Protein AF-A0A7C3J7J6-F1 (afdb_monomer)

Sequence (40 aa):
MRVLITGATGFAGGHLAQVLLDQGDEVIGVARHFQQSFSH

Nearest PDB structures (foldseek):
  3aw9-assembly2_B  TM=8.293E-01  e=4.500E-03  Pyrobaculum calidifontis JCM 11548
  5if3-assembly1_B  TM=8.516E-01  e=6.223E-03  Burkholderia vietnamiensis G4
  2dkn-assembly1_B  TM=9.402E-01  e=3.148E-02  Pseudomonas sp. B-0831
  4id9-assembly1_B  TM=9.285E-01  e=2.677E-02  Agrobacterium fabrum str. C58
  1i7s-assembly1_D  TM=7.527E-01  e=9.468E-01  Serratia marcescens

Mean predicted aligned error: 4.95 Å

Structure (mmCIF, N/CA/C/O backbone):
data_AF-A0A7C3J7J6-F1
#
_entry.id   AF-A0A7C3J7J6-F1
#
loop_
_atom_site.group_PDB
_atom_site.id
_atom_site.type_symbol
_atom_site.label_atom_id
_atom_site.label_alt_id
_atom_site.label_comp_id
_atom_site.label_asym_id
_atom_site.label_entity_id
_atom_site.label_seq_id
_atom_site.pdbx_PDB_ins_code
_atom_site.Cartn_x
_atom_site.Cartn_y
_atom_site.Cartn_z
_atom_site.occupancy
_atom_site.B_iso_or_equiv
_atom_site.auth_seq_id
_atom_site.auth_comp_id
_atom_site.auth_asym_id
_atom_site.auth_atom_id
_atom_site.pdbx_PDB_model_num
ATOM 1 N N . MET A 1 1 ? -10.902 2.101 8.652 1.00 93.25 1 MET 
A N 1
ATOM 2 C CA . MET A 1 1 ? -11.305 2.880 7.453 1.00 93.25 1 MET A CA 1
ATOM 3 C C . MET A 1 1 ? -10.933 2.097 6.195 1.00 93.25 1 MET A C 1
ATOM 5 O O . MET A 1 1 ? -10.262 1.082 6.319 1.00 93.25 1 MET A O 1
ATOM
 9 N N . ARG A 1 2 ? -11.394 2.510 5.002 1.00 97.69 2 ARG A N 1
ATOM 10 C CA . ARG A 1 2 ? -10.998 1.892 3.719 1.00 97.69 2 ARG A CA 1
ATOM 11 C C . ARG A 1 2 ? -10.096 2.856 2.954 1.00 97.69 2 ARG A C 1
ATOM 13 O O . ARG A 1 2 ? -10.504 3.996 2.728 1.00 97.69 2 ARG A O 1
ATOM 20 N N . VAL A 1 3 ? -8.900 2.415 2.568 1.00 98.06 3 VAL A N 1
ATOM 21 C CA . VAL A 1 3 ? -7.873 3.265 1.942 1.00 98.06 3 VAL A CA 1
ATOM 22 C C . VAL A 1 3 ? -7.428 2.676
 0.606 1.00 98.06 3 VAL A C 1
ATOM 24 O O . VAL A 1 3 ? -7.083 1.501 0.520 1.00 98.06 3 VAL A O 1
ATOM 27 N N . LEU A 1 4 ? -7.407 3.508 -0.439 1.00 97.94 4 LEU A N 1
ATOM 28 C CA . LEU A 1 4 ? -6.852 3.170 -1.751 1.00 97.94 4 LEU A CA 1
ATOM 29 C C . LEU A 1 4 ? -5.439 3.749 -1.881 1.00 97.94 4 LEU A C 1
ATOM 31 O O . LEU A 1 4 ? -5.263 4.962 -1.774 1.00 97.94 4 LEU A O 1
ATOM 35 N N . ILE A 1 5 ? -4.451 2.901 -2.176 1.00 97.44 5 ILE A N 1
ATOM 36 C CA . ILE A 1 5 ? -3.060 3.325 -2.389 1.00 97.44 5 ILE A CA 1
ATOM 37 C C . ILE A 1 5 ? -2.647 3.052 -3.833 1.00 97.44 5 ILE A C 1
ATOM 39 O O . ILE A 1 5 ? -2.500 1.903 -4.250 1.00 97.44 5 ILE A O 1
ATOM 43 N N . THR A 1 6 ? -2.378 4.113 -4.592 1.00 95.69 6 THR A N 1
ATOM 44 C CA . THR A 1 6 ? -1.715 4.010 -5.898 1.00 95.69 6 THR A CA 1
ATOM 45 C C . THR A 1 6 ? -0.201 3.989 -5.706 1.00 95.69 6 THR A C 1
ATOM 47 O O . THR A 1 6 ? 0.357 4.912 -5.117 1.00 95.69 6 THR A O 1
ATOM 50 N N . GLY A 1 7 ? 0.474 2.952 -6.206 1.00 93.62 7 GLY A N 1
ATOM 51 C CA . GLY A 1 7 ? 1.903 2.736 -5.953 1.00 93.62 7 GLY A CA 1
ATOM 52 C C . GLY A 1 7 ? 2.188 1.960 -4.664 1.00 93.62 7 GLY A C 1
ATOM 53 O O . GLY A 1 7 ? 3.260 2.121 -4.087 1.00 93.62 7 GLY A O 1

----------

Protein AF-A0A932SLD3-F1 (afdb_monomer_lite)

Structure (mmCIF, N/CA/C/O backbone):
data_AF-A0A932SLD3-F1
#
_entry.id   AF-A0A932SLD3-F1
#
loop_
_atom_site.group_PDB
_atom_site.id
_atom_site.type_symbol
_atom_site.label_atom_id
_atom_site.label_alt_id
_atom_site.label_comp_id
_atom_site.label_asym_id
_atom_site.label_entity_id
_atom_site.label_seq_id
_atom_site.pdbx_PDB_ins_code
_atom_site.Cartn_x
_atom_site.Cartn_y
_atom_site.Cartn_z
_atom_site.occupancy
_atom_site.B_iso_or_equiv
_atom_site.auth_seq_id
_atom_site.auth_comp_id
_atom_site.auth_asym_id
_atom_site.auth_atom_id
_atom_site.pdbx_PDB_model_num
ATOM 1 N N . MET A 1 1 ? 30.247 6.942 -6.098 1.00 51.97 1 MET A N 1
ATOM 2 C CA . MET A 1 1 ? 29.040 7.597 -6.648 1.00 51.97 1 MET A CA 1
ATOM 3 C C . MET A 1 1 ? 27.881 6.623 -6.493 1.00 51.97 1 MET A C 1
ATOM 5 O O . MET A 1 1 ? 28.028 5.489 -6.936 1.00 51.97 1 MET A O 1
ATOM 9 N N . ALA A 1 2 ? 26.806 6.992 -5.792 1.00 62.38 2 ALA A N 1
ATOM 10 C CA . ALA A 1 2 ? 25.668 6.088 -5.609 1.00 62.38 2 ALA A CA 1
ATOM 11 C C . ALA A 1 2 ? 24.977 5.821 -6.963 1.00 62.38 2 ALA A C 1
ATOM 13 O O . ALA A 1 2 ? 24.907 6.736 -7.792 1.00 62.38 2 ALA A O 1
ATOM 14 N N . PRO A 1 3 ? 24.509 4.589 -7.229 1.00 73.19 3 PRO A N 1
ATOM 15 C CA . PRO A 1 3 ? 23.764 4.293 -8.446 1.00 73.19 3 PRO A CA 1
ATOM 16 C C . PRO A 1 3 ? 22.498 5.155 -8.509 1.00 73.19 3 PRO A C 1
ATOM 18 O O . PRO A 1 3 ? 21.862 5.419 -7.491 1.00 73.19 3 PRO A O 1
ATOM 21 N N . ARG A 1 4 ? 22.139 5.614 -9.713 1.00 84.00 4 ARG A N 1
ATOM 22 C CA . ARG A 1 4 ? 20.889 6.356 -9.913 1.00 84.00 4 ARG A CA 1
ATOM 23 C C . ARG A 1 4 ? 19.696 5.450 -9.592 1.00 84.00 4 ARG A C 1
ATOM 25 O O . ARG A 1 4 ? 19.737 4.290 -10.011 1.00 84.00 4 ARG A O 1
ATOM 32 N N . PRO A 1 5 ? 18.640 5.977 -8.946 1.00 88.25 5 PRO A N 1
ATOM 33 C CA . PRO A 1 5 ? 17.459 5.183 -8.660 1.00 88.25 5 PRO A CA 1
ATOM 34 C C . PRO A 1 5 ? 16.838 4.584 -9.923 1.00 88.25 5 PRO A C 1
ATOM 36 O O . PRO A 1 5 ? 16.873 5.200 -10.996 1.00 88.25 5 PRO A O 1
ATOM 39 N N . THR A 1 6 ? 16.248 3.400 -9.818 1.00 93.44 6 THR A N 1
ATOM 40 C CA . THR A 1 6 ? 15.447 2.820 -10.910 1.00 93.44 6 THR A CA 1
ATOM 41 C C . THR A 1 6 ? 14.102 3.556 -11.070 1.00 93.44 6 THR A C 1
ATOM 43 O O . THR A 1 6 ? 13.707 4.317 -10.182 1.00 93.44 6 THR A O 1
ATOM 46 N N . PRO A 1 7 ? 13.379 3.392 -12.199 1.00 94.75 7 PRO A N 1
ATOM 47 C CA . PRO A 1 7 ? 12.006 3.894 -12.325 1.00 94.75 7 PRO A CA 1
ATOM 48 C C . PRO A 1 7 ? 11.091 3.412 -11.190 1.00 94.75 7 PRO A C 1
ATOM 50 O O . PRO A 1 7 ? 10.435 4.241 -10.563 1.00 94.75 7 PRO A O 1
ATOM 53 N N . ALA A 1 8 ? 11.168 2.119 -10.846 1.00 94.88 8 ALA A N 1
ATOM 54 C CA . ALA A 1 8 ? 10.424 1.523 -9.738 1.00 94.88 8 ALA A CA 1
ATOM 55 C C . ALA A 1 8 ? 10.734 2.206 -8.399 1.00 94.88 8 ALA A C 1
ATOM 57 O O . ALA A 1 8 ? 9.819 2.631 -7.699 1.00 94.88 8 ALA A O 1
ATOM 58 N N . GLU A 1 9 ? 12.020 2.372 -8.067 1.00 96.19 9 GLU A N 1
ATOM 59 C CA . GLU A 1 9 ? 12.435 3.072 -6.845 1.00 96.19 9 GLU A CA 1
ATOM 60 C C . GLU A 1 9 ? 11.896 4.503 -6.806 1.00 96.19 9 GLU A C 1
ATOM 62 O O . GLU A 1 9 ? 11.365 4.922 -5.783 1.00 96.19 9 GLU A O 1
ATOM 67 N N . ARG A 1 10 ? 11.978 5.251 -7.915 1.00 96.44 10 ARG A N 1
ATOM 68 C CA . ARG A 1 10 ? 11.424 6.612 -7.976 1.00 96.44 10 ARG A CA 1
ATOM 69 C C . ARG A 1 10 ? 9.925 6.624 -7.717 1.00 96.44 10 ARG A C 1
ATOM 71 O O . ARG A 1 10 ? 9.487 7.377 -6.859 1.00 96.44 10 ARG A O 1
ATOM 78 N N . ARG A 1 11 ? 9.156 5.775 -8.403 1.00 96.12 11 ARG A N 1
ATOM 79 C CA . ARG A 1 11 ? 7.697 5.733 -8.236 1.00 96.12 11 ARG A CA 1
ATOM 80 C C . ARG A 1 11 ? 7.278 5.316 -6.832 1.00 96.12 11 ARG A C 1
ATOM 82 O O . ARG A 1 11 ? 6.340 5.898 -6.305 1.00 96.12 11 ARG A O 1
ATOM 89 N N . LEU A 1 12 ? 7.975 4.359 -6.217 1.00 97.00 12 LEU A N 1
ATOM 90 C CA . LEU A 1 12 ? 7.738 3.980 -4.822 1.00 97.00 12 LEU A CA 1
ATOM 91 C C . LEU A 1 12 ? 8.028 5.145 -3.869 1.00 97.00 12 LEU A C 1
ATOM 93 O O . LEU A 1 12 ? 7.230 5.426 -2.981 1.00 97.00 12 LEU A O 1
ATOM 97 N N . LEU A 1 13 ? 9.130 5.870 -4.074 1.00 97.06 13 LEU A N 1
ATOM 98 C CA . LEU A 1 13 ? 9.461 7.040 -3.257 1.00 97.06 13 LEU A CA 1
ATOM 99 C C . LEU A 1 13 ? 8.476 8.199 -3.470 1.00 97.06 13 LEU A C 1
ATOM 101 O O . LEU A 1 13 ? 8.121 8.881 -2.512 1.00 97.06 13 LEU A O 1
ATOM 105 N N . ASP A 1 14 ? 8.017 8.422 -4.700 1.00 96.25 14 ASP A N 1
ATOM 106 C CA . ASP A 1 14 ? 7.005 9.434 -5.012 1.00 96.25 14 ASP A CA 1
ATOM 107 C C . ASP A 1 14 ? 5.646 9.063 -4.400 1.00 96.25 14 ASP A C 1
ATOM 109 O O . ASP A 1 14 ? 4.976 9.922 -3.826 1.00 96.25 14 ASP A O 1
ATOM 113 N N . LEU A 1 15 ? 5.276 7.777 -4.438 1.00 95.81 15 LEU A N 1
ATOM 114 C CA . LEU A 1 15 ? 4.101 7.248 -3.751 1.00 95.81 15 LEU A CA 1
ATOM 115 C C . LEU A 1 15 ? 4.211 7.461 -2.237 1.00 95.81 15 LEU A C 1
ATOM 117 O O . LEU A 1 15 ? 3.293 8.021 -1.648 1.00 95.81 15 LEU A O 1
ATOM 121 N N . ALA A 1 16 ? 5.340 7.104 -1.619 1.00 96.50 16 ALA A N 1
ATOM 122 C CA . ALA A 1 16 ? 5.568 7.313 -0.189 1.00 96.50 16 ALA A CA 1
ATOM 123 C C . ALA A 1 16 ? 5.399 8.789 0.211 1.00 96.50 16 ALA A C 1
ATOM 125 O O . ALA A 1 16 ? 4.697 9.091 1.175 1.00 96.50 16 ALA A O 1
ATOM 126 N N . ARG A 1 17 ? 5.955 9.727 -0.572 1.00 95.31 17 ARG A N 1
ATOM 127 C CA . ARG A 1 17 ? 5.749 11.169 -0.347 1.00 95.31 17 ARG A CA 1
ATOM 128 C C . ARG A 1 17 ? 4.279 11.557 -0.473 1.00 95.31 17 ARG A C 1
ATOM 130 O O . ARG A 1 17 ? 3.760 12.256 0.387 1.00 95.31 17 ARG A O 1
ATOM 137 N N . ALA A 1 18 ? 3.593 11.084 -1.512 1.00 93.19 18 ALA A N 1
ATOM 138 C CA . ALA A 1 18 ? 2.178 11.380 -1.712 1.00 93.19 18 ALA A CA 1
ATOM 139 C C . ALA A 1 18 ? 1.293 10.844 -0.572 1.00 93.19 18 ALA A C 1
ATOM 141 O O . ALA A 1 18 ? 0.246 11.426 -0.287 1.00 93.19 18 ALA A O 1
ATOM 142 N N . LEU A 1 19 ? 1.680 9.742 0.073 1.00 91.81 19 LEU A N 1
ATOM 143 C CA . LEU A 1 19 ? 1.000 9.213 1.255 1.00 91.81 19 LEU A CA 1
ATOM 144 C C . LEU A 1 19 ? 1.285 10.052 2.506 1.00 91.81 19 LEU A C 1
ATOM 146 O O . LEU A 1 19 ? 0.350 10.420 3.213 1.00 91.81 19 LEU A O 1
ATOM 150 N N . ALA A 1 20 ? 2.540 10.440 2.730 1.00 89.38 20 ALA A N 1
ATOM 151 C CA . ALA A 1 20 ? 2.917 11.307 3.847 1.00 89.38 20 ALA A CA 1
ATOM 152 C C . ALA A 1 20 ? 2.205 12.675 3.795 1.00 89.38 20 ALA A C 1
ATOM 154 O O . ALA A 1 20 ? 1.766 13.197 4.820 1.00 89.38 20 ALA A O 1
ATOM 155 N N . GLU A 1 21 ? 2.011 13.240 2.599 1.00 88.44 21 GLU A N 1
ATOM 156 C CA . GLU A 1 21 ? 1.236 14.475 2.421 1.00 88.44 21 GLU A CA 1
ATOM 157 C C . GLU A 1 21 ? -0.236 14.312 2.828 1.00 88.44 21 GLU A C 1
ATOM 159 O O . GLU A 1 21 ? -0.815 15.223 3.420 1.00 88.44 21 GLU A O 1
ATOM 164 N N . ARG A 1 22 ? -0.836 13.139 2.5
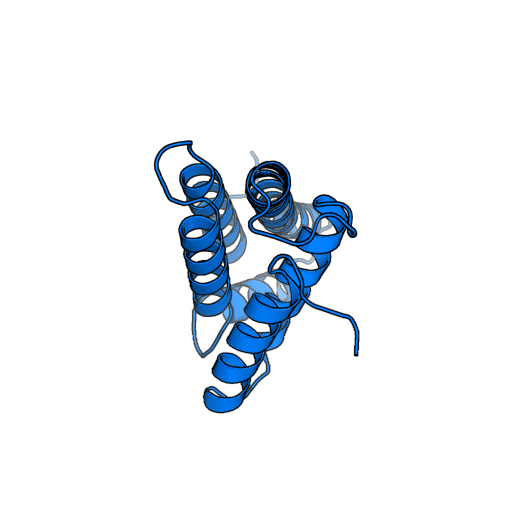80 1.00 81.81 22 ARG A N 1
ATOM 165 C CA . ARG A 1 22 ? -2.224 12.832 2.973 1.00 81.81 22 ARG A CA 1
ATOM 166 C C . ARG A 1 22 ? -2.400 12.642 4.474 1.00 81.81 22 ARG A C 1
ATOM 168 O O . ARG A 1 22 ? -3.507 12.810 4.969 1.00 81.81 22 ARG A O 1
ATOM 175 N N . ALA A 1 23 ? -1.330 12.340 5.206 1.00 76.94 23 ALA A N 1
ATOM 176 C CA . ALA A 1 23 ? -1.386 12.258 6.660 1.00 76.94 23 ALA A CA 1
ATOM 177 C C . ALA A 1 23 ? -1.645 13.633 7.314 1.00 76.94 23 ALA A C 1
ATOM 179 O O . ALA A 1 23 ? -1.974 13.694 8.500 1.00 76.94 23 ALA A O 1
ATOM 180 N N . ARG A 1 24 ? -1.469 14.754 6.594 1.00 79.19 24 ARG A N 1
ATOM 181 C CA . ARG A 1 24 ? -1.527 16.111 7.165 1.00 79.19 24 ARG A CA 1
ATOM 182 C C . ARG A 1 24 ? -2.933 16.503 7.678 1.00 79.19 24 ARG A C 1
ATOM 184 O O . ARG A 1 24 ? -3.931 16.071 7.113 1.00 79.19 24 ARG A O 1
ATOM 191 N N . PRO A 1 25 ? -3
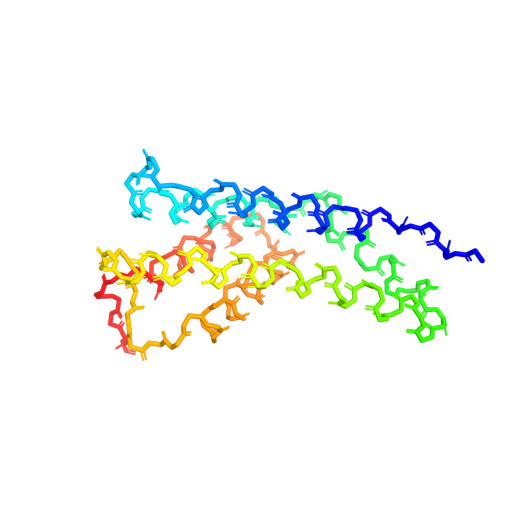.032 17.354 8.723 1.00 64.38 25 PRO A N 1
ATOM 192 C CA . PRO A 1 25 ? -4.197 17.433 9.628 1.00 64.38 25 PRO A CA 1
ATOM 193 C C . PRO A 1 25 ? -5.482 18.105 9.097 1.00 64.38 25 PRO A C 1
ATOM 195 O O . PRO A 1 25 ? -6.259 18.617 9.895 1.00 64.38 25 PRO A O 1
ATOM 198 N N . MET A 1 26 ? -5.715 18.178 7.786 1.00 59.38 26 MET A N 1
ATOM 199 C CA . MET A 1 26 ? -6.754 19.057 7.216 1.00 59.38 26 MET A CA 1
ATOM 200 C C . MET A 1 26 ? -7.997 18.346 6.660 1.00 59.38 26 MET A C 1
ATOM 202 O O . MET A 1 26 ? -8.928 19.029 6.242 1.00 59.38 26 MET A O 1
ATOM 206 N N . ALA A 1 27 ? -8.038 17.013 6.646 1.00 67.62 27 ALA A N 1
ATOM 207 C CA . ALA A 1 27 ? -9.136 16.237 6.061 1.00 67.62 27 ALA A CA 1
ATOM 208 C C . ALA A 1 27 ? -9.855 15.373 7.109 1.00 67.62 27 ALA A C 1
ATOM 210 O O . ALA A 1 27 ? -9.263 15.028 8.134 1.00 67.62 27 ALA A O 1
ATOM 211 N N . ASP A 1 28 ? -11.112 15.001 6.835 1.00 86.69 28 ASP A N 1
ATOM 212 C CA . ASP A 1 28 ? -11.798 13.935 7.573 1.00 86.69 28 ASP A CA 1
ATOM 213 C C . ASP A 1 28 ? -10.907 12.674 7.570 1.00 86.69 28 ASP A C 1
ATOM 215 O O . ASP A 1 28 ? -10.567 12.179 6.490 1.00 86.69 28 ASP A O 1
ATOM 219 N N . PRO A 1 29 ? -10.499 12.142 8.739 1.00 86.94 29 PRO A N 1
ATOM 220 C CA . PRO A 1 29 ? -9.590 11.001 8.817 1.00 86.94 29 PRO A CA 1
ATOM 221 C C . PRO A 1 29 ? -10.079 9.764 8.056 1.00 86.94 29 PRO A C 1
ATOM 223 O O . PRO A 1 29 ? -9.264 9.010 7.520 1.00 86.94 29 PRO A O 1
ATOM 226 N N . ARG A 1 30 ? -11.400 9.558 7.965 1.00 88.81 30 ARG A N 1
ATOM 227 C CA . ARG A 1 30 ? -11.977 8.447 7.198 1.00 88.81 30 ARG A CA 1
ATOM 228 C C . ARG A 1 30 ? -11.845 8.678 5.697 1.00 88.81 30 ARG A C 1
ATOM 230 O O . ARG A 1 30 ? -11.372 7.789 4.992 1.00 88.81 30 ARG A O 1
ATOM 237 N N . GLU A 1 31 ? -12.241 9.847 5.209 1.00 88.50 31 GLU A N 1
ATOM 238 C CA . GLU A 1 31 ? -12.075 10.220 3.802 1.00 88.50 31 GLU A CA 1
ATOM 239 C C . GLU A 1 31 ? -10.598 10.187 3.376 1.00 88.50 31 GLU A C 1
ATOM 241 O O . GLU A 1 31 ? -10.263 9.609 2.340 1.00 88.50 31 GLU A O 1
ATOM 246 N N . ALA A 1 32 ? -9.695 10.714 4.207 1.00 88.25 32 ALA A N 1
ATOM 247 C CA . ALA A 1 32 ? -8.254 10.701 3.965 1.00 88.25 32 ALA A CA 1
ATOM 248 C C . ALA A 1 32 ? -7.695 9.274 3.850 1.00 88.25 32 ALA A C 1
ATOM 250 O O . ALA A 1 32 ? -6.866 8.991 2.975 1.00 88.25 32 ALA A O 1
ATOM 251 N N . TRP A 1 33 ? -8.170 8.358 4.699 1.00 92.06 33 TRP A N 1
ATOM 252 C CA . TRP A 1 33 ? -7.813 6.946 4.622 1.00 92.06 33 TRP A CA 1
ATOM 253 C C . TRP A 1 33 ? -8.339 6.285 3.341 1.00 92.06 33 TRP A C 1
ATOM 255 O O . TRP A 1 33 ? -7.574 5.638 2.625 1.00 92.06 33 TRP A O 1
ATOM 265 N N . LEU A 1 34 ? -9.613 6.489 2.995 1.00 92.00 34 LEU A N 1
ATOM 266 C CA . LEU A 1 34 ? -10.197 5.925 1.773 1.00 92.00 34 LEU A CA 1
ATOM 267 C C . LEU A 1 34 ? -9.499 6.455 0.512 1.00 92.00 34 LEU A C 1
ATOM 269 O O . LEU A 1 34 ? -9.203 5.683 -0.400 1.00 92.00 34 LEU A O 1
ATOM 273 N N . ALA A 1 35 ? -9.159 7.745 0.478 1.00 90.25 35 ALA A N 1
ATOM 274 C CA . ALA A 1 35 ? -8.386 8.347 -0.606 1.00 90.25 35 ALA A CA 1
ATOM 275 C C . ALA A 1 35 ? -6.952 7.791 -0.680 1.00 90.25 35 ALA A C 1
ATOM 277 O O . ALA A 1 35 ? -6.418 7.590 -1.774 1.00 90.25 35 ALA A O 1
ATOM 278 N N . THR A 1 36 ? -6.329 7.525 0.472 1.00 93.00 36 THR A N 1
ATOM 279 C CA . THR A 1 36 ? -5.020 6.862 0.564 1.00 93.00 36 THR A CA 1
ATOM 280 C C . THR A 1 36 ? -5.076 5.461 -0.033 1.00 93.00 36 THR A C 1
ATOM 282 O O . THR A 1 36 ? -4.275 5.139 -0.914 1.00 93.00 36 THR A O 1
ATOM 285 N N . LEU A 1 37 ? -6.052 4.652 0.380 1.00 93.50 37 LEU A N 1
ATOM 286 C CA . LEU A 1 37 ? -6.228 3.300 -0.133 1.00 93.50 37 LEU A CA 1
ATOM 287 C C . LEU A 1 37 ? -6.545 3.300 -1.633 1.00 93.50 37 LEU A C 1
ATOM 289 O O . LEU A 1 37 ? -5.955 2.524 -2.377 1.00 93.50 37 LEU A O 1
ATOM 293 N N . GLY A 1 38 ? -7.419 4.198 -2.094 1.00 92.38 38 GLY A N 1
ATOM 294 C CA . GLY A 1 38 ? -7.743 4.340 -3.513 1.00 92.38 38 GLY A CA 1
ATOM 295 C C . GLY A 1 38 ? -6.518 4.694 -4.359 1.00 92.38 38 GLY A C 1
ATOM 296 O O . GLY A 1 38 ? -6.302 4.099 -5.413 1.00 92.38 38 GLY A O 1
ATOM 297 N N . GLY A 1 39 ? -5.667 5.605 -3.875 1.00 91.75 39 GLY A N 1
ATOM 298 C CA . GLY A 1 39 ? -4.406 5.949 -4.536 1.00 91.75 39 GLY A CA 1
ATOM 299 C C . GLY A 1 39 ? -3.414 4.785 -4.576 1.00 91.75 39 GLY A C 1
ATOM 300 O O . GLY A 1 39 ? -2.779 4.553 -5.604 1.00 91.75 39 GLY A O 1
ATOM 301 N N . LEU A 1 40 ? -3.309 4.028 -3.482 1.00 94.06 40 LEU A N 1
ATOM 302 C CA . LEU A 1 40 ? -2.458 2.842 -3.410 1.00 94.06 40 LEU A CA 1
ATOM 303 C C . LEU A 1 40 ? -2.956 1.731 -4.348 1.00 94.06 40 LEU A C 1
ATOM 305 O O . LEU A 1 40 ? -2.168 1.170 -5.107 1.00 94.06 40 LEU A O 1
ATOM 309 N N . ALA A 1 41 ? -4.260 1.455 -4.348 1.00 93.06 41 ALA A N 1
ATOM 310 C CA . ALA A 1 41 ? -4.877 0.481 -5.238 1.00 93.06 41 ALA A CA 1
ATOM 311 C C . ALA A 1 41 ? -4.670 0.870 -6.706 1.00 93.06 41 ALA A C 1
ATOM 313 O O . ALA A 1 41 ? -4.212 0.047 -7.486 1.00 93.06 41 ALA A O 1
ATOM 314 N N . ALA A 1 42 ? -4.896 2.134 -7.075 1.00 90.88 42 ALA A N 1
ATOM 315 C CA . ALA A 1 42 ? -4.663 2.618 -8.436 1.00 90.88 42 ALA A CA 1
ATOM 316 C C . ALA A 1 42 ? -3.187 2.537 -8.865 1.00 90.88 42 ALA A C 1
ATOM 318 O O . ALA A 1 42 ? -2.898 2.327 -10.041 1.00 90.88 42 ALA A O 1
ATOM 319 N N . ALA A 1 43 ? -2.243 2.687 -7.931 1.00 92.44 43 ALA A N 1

----------

*REQUIREMENT*. Only the lines above from the line with "ATOM 206 N N" to the line with "ATOM 247 C CA", those two lines included, should be reproduced exactly.

*SOLUTION*.
ATOM 206 N N . ALA A 1 27 ? -8.038 17.013 6.646 1.00 67.62 27 ALA A N 1
ATOM 207 C CA . ALA A 1 27 ? -9.136 16.237 6.061 1.00 67.62 27 ALA A CA 1
ATOM 208 C C . ALA A 1 27 ? -9.855 15.373 7.109 1.00 67.62 27 ALA A C 1
ATOM 210 O O . ALA A 1 27 ? -9.263 15.028 8.134 1.00 67.62 27 ALA A O 1
ATOM 211 N N . ASP A 1 28 ? -11.112 15.001 6.835 1.00 86.69 28 ASP A N 1
ATOM 212 C CA . ASP A 1 28 ? -11.798 13.935 7.573 1.00 86.69 28 ASP A CA 1
ATOM 213 C C . ASP A 1 28 ? -10.907 12.674 7.570 1.00 86.69 28 ASP A C 1
ATOM 215 O O . ASP A 1 28 ? -10.567 12.179 6.490 1.00 86.69 28 ASP A O 1
ATOM 219 N N . PRO A 1 29 ? -10.499 12.142 8.739 1.00 86.94 29 PRO A N 1
ATOM 220 C CA . PRO A 1 29 ? -9.590 11.001 8.817 1.00 86.94 29 PRO A CA 1
ATOM 221 C C . PRO A 1 29 ? -10.079 9.764 8.056 1.00 86.94 29 PRO A C 1
ATOM 223 O O . PRO A 1 29 ? -9.264 9.010 7.520 1.00 86.94 29 PRO A O 1
ATOM 226 N N . ARG A 1 30 ? -11.400 9.558 7.965 1.00 88.81 30 ARG A N 1
ATOM 227 C CA . ARG A 1 30 ? -11.977 8.447 7.198 1.00 88.81 30 ARG A CA 1
ATOM 228 C C . ARG A 1 30 ? -11.845 8.678 5.697 1.00 88.81 30 ARG A C 1
ATOM 230 O O . ARG A 1 30 ? -11.372 7.789 4.992 1.00 88.81 30 ARG A O 1
ATOM 237 N N . GLU A 1 31 ? -12.241 9.847 5.209 1.00 88.50 31 GLU A N 1
ATOM 238 C CA . GLU A 1 31 ? -12.075 10.220 3.802 1.00 88.50 31 GLU A CA 1
ATOM 239 C C . GLU A 1 31 ? -10.598 10.187 3.376 1.00 88.50 31 GLU A C 1
ATOM 241 O O . GLU A 1 31 ? -10.263 9.609 2.340 1.00 88.50 31 GLU A O 1
ATOM 246 N N . ALA A 1 32 ? -9.695 10.714 4.207 1.00 88.25 32 ALA A N 1
ATOM 247 C CA . ALA A 1 32 ? -8.254 10.701 3.965 1.00 88.25 32 ALA A CA 1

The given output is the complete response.